Ангел отпускает меня, отворачиваясь, кидает через плечо:
-Все, живи, радуйся, что было – забудь, не рассказывай никому… или рассказывай – как хочешь, дела твои. Документы в правом кармане, некролог твой по неосторожности, выкинули, все бумаги о смерти пропали… только у родителей некролог остался… А и черт с ним, на память тебе. Все! Сейчас твоя любовь придет, а мне пора.
С этими словами Данил шагнул в плотный людской поток улицы и мгновенно растворился в живой реке… Черт, даже спасибо не сказал! Догнать, поблагодарить?..
-Кирилл? – раздалось из-за спины такое родное, знакомое, безумно любимое…
Данил стоял на краю высокого утеса и выводил пальцем буквы прямо в воздухе перед собой. Вслед за пальцем неизменно оставался волшебный, голубоватый след. Буквы ложились ровно одна к другой, едва заканчивалась строчка – взбирались повыше, освобождая место новым.
-Ну и зачем? – голос раздался ниоткуда… Да и не раздавался он, в общем-то, вопрос родился сам собой.
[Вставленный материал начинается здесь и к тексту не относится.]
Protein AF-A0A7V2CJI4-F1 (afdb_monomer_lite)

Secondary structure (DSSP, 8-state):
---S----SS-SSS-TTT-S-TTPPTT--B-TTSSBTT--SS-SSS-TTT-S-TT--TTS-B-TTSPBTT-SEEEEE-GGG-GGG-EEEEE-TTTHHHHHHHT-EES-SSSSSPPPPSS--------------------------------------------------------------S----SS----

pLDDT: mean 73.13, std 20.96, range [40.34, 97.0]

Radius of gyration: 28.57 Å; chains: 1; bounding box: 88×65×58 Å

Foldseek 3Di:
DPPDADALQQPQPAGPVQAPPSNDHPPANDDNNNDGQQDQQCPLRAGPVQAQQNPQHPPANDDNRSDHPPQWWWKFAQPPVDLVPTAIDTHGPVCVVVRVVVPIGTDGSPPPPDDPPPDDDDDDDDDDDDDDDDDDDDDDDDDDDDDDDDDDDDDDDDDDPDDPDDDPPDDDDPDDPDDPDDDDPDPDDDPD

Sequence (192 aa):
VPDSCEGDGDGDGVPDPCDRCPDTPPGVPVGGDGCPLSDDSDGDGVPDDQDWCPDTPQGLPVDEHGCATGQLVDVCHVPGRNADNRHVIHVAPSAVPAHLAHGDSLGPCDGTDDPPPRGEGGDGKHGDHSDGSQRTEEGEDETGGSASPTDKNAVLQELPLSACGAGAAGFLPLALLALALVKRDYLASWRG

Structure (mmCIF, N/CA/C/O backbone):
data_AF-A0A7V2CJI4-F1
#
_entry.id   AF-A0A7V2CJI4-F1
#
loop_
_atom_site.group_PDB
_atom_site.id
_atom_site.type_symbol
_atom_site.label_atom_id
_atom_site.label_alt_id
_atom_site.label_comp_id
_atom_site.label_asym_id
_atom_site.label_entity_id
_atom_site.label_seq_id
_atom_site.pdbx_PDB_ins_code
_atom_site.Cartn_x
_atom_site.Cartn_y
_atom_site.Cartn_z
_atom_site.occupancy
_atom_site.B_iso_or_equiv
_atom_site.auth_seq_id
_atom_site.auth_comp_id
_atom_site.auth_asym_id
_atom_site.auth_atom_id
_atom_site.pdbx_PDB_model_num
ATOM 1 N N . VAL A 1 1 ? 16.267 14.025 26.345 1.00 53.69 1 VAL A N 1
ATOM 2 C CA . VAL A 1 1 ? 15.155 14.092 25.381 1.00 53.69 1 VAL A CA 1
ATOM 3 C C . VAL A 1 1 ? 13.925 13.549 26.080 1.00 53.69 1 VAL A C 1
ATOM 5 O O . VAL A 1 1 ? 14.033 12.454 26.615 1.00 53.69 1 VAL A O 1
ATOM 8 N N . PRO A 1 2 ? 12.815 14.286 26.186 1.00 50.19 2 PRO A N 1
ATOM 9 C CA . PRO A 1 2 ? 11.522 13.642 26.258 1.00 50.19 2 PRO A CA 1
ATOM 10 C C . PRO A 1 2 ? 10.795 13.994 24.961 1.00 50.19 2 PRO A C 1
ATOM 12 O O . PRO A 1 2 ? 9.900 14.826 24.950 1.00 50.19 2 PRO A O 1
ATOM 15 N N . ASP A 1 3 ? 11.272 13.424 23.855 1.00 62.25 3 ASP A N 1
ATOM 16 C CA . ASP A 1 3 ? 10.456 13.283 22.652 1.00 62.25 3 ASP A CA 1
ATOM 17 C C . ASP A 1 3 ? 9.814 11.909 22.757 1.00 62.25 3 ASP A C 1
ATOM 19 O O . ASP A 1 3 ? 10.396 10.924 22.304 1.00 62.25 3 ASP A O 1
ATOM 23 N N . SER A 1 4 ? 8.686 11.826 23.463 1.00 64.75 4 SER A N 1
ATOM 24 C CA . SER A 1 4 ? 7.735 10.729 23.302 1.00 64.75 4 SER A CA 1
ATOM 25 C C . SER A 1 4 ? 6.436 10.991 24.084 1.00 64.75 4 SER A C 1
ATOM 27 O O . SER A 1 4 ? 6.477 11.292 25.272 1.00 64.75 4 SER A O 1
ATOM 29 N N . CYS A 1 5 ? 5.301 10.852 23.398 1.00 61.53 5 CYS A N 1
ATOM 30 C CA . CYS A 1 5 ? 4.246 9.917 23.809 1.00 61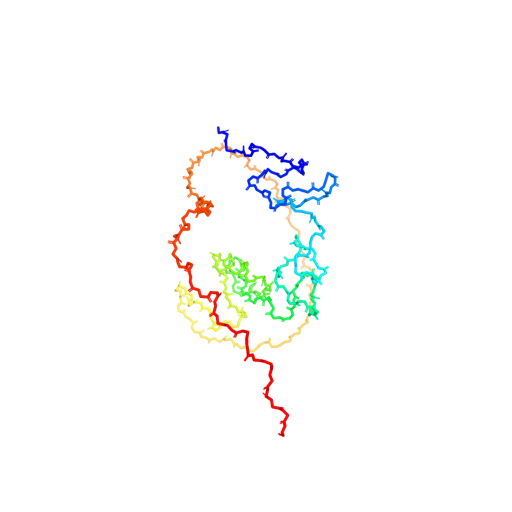.53 5 CYS A CA 1
ATOM 31 C C . CYS A 1 5 ? 3.493 10.070 25.146 1.00 61.53 5 CYS A C 1
ATOM 33 O O . CYS A 1 5 ? 3.000 9.068 25.656 1.00 61.53 5 CYS A O 1
ATOM 35 N N . GLU A 1 6 ? 3.371 11.252 25.747 1.00 71.25 6 GLU A N 1
ATOM 36 C CA . GLU A 1 6 ? 2.682 11.329 27.046 1.00 71.25 6 GLU A CA 1
ATOM 37 C C . GLU A 1 6 ? 1.151 11.168 26.895 1.00 71.25 6 GLU A C 1
ATOM 39 O O . GLU A 1 6 ? 0.438 12.148 26.689 1.00 71.25 6 GLU A O 1
ATOM 44 N N . GLY A 1 7 ? 0.666 9.927 26.986 1.00 86.19 7 GLY A N 1
ATOM 45 C CA . GLY A 1 7 ? -0.749 9.554 26.889 1.00 86.19 7 GLY A CA 1
ATOM 46 C C . GLY A 1 7 ? -0.949 8.291 26.053 1.00 86.19 7 GLY A C 1
ATOM 47 O O . GLY A 1 7 ? -0.363 8.169 24.983 1.00 86.19 7 GLY A O 1
ATOM 48 N N . ASP A 1 8 ? -1.729 7.361 26.589 1.00 92.88 8 ASP A N 1
ATOM 49 C CA . ASP A 1 8 ? -2.262 6.159 25.936 1.00 92.88 8 ASP A CA 1
ATOM 50 C C . ASP A 1 8 ? -3.665 5.991 26.545 1.00 92.88 8 ASP A C 1
ATOM 52 O O . ASP A 1 8 ? -3.823 5.522 27.681 1.00 92.88 8 ASP A O 1
ATOM 56 N N . GLY A 1 9 ? -4.640 6.631 25.900 1.00 94.19 9 GLY A N 1
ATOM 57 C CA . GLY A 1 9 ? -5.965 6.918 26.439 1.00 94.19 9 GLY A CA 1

-Потому что ему там лучше, - тихо, не оборачиваясь, ответил Данил. Палец его не сбился, продолжая порхать перед хозяином.
-Уверен? – не голос, а глас – так будет вернее…
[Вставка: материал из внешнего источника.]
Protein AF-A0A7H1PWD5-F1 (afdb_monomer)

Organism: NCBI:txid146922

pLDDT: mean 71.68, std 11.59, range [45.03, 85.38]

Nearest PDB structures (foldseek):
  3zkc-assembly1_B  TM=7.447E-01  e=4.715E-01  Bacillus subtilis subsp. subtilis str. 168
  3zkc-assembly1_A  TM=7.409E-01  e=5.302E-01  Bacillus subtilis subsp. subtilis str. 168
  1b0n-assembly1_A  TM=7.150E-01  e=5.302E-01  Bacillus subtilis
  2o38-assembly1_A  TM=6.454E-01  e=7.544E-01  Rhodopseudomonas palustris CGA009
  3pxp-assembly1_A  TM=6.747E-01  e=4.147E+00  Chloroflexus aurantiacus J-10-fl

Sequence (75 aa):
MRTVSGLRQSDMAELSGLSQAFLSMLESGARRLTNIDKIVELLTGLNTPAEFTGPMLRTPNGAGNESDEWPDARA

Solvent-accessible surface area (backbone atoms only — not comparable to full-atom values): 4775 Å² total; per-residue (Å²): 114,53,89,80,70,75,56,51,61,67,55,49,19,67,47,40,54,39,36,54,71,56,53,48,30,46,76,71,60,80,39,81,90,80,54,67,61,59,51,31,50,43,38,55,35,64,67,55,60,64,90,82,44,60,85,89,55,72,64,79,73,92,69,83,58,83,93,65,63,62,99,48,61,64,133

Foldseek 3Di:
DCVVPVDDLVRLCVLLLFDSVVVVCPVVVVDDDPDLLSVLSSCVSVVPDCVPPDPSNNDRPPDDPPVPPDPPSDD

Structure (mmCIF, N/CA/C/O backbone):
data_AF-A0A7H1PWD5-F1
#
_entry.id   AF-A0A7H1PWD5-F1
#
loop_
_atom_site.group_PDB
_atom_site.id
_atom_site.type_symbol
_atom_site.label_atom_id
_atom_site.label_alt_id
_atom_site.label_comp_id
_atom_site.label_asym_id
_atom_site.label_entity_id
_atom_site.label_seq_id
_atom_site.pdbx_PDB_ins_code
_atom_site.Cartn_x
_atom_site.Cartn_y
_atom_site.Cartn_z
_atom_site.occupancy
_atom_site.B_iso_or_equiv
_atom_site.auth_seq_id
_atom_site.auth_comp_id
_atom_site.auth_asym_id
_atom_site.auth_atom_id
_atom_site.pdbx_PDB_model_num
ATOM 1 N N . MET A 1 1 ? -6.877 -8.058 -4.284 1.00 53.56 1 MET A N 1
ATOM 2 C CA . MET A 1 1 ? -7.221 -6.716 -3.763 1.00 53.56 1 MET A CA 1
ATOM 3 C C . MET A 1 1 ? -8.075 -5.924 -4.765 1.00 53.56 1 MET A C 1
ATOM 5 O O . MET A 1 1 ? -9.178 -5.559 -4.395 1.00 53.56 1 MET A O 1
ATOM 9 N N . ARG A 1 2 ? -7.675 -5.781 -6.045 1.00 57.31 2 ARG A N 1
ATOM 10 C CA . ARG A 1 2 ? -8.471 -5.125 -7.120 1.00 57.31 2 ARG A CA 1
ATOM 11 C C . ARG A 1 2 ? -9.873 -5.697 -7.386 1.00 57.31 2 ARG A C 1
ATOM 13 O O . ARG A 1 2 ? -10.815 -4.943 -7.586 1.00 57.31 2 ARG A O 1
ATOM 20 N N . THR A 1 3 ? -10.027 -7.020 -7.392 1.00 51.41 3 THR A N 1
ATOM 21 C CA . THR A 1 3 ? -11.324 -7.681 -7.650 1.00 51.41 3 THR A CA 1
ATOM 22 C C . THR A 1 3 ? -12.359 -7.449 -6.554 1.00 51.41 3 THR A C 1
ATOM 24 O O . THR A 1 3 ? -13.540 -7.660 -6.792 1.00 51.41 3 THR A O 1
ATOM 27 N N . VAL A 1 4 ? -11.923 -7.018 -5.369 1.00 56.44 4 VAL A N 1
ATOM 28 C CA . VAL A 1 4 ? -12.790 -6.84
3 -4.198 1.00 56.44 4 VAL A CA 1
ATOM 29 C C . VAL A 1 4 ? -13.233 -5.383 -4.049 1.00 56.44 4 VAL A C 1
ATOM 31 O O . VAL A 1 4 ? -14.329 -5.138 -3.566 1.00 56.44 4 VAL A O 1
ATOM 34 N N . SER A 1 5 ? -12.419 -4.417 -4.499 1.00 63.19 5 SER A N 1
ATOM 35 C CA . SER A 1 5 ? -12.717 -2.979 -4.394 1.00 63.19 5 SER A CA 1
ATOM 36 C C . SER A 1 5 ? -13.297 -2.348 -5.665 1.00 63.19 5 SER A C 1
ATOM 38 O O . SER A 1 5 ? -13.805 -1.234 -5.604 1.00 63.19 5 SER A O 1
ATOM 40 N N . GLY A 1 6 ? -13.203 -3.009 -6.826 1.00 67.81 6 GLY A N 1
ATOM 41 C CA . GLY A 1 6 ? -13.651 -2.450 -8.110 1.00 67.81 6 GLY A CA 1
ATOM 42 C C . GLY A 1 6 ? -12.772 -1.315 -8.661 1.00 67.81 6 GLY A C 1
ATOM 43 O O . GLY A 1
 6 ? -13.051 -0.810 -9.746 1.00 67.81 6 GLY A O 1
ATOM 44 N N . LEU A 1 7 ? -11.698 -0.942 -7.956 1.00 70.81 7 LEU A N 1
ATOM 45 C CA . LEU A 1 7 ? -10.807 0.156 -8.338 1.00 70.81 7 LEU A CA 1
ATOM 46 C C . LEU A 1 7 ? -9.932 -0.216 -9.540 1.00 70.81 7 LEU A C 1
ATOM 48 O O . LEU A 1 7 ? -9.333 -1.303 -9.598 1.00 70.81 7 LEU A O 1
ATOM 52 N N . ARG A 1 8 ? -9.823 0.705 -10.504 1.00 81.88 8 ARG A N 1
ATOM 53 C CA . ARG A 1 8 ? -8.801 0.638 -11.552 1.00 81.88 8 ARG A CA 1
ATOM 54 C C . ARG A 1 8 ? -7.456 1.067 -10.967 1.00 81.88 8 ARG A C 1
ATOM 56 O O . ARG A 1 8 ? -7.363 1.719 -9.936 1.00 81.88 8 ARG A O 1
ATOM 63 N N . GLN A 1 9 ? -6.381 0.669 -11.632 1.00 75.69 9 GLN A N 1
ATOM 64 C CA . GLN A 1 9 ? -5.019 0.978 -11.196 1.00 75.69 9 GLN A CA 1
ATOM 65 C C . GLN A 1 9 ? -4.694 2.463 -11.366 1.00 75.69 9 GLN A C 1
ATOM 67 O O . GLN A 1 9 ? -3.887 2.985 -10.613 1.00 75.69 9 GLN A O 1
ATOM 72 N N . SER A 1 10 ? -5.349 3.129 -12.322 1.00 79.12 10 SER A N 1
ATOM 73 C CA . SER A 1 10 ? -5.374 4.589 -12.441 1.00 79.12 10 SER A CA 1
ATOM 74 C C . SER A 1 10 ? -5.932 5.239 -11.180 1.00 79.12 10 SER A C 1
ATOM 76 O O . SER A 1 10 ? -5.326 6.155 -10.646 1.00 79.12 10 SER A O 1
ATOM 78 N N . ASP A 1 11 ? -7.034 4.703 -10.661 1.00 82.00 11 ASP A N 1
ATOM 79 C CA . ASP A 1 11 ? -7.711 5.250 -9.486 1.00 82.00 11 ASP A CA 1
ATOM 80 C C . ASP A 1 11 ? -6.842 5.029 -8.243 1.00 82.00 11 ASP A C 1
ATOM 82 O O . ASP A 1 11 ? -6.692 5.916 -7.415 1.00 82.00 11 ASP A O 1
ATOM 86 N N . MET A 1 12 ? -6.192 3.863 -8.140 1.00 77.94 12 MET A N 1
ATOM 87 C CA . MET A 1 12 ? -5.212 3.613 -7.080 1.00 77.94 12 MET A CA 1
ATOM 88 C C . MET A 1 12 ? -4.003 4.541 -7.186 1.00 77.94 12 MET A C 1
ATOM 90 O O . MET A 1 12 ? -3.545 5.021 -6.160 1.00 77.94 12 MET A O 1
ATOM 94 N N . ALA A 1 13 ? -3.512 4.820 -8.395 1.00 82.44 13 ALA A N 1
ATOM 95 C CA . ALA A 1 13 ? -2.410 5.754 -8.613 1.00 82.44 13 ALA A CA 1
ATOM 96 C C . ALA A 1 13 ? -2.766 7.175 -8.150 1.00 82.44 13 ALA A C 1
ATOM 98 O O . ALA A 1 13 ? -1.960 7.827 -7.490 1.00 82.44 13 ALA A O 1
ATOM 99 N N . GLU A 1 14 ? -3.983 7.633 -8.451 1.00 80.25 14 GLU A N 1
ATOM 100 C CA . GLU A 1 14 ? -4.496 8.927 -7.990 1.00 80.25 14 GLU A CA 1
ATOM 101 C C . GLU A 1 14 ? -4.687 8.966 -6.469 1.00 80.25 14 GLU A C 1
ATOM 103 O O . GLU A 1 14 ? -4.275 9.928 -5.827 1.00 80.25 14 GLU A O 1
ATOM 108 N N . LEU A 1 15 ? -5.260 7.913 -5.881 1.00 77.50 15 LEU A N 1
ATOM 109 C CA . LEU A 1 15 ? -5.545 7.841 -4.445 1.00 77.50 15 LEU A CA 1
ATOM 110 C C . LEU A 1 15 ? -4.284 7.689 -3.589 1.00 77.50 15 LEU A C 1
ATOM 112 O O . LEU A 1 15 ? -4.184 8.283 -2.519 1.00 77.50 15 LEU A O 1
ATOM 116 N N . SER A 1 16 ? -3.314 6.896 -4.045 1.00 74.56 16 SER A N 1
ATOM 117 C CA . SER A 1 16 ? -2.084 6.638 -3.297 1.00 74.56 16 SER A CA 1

-Уверен. Он любит и любим, у него есть она, друзья, интересное дело… родители.
-Болезни, нищета, неустроенность, опасности на каждом шагу, страхи, горести и печали… - тут же подхватывает божий глас.
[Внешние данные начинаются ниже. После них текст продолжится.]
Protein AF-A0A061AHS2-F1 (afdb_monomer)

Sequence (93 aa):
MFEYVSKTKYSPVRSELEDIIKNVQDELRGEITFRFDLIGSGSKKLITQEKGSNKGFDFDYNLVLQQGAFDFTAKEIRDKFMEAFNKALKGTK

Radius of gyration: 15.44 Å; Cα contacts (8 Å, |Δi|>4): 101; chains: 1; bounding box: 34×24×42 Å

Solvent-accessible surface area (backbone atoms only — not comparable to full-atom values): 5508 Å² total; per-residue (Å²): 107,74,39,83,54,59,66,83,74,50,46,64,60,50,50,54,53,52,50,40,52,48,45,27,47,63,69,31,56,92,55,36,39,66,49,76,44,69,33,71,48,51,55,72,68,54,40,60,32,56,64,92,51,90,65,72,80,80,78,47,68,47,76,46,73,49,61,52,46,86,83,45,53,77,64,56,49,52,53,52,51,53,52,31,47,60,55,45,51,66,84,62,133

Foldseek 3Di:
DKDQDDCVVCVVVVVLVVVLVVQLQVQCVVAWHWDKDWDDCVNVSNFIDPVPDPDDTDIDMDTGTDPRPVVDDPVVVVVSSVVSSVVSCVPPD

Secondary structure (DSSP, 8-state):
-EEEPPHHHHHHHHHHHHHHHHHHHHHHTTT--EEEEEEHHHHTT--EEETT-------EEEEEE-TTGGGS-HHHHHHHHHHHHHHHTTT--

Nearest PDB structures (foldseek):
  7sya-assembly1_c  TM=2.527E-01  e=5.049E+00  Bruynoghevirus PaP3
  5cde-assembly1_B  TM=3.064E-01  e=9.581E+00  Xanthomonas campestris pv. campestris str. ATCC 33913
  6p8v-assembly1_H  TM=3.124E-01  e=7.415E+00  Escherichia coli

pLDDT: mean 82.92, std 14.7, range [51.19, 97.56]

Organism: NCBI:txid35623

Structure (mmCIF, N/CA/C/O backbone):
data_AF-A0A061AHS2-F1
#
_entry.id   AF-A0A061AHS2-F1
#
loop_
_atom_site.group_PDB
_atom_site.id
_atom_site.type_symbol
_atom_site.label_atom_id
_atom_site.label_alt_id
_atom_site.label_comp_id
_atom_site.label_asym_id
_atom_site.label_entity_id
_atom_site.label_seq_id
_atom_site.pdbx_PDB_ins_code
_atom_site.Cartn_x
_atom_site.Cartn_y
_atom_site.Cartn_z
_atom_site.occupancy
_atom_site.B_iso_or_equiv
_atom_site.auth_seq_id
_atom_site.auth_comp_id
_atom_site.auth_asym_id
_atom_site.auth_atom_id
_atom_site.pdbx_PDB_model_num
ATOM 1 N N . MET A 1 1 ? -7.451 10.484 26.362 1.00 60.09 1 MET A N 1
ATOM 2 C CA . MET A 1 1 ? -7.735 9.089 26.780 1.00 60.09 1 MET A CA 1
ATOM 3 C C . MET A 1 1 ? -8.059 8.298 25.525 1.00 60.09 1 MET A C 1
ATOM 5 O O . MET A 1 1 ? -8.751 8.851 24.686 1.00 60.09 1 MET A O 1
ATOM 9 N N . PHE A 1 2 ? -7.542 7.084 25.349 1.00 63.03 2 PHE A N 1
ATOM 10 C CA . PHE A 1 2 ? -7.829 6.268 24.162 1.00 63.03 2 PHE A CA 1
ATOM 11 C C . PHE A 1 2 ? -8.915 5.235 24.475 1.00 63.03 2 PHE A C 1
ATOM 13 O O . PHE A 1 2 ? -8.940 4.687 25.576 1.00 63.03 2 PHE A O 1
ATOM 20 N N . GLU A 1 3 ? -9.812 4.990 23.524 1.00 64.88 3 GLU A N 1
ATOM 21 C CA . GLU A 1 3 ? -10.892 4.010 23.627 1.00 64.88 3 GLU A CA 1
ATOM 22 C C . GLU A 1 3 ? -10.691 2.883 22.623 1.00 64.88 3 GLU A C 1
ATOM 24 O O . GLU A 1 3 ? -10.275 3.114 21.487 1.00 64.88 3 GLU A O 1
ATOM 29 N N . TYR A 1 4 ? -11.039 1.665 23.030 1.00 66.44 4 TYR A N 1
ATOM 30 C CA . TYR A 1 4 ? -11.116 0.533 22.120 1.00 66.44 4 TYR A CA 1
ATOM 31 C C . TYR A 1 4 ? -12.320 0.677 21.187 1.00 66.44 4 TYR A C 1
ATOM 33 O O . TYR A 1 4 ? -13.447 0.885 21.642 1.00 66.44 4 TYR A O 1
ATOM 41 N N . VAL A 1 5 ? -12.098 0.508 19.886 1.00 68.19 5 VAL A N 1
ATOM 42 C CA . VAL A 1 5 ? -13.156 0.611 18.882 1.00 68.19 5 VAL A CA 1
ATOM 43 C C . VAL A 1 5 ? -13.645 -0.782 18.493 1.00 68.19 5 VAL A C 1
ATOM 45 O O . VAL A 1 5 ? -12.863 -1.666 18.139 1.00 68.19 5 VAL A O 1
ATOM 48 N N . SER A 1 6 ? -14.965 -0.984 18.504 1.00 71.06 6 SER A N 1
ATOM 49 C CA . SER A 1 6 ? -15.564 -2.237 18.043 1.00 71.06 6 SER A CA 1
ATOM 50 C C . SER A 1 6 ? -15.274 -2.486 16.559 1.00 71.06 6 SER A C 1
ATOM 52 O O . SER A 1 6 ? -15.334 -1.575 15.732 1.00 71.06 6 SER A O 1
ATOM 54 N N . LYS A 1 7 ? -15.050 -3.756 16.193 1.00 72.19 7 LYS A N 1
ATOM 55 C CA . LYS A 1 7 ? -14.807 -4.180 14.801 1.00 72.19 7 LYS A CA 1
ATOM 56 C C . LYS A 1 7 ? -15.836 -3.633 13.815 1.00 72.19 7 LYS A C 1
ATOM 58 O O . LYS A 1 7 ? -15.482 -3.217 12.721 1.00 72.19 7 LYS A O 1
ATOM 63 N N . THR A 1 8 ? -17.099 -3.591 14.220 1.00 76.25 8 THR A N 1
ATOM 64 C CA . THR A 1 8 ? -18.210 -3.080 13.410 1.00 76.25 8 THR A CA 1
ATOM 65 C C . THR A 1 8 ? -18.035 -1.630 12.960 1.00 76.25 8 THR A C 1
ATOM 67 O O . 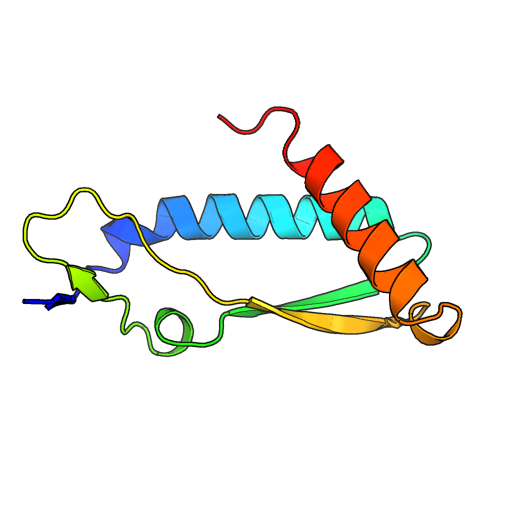THR A 1 8 ? -18.495 -1.295 11.876 1.00 76.25 8 THR A O 1
ATOM 70 N N . LYS A 1 9 ? -17.357 -0.783 13.744 1.00 77.12 9 LYS A N 1
ATOM 71 C CA . LYS A 1 9 ? -17.164 0.635 13.411 1.00 77.12 9 LYS A CA 1
ATOM 72 C C . LYS A 1 9 ? -16.055 0.859 12.385 1.00 77.12 9 LYS A C 1
ATOM 74 O O . LYS A 1 9 ? -16.232 1.667 11.485 1.00 77.12 9 LYS A O 1
ATOM 79 N N . TYR A 1 10 ? -14.931 0.153 12.507 1.00 78.88 10 TYR A N 1
ATOM 80 C CA . TYR A 1 10 ? -13.786 0.360 11.614 1.00 78.88 10 TYR A CA 1
ATOM 81 C C . TYR A 1 10 ? -13.790 -0.565 10.388 1.00 78.88 10 TYR A C 1
ATOM 83 O O . TYR A 1 10 ? -13.087 -0.296 9.419 1.00 78.88 10 TYR A O 1
ATOM 91 N N . SER A 1 11 ? -14.552 -1.666 10.409 1.0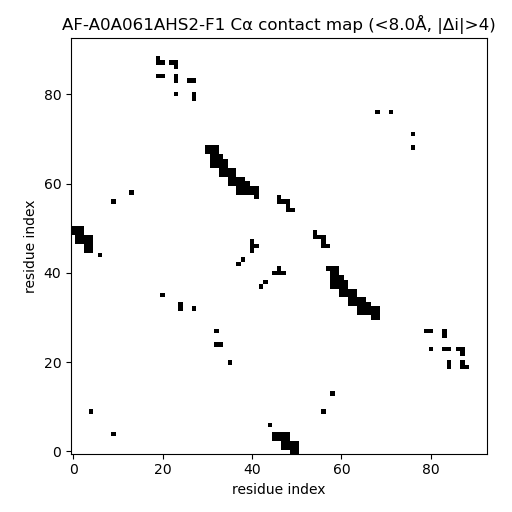0 83.69 11 SER A N 1
ATOM 92 C CA . SER A 1 11 ? -14.559 -2.650 9.316 1.00 83.69 11 SER A CA 1
ATOM 93 C C . SER A 1 11 ? -14.955 -2.076 7.950 1.00 83.69 11 SER A C 1
ATOM 95 O O . SER A 1 11 ? -14.330 -2.495 6.979 1.00 83.69 11 SER A O 1
ATOM 97 N N . PRO A 1 12 ? -15.938 -1.158 7.827 1.00 86.62 12 PRO A N 1
ATOM 98 C CA . PRO A 1 12 ? -16.265 -0.559 6.532 1.00 86.62 12 PRO A CA 1
ATOM 99 C C . PRO A 1 12 ? -15.092 0.240 5.954 1.00 86.62 12 PRO A C 1
ATOM 101 O O . PRO A 1 12 ? -14.721 0.028 4.806 1.00 86.62 12 PRO A O 1
ATOM 104 N N . VAL A 1 13 ? -14.443 1.062 6.787 1.00 85.81 13 VAL A N 1
ATOM 105 C CA . VAL A 1 13 ? -13.260 1.854 6.402 1.00 85.81 13 VAL A CA 1
ATOM 106 C C . VAL A 1 13 ? -12.109 0.940 5.990 1.00 85.81 13 VAL A C 1
ATOM 108 O O . VAL A 1 13 ? -11.462 1.158 4.973 1.00 85.81 13 VAL A O 1
ATOM 111 N N . ARG A 1 14 ? -11.879 -0.136 6.751 1.00 87.12 14 ARG A N 1
ATOM 112 C CA . ARG A 1 14 ? -10.871 -1.140 6.404 1.00 87.12 14 ARG A CA 1
ATOM 113 C C . ARG A 1 14 ? -11.135 -1.760 5.030 1.00 87.12 14 ARG A C 1
ATOM 115 O O . ARG A 1 14 ? -10.191 -1.924 4.270 1.00 87.12 14 ARG A O 1
ATOM 122 N N . SER A 1 15 ? -12.386 -2.118 4.736 1.00 90.00 15 SER A N 1
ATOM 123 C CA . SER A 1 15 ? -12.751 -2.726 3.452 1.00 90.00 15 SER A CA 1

Данил лишь пожимает плечами, отвечает:
-Уж лучше так…
Последняя буква повисает в воздухе. Строчка поднимается выше, уступая место новым. Но Данил уже закончил.
Закатное солнце опускается в океан. Красная дорожка прочертила воду, разделив огненным мечем на две части. Прощальные дневные лучи остро искрятся на щеках Данила, переломанные в каплях слез, острые, напитанные горечью. Шаг - и ветер бросается в лицо, срывая серебристые капли.
Буквы вспыхивают в прощании:
Устав от беспокойных, сияющих высот,
Могучий серафим крыла свои сложил
И вниз стремглав покинул он оплот,
Что домом сотни лет прилежно прослужил.
С седьмых небес пылающей стрелой
Он мчал к просторам низменной земли.
И крылья плотно прилегают за спиной...
Леса, холмы и горы видятся вдали.
А в теле ангельском не дрогнет ни одна
Хоть тоненькая, незначительная нить,
Он все решил за две секунды навсегда,
О всем на свете умудрился позабыть.
И серафим летит, сложив крыла
Распарывая воздуха слои...
Заместо перьев появляется зола
А нимб все блекнет... он потух почти…
Строки погасают одна за одной, блекнет свечение, но вслед за последней вспыхивает:
Усталый Бог, он вездесущ и знающ!
И не разбиться серафиму предстоит.
Войдет он, словно молния пылающ,
В мир, что людьми пять тысяч лет обжит.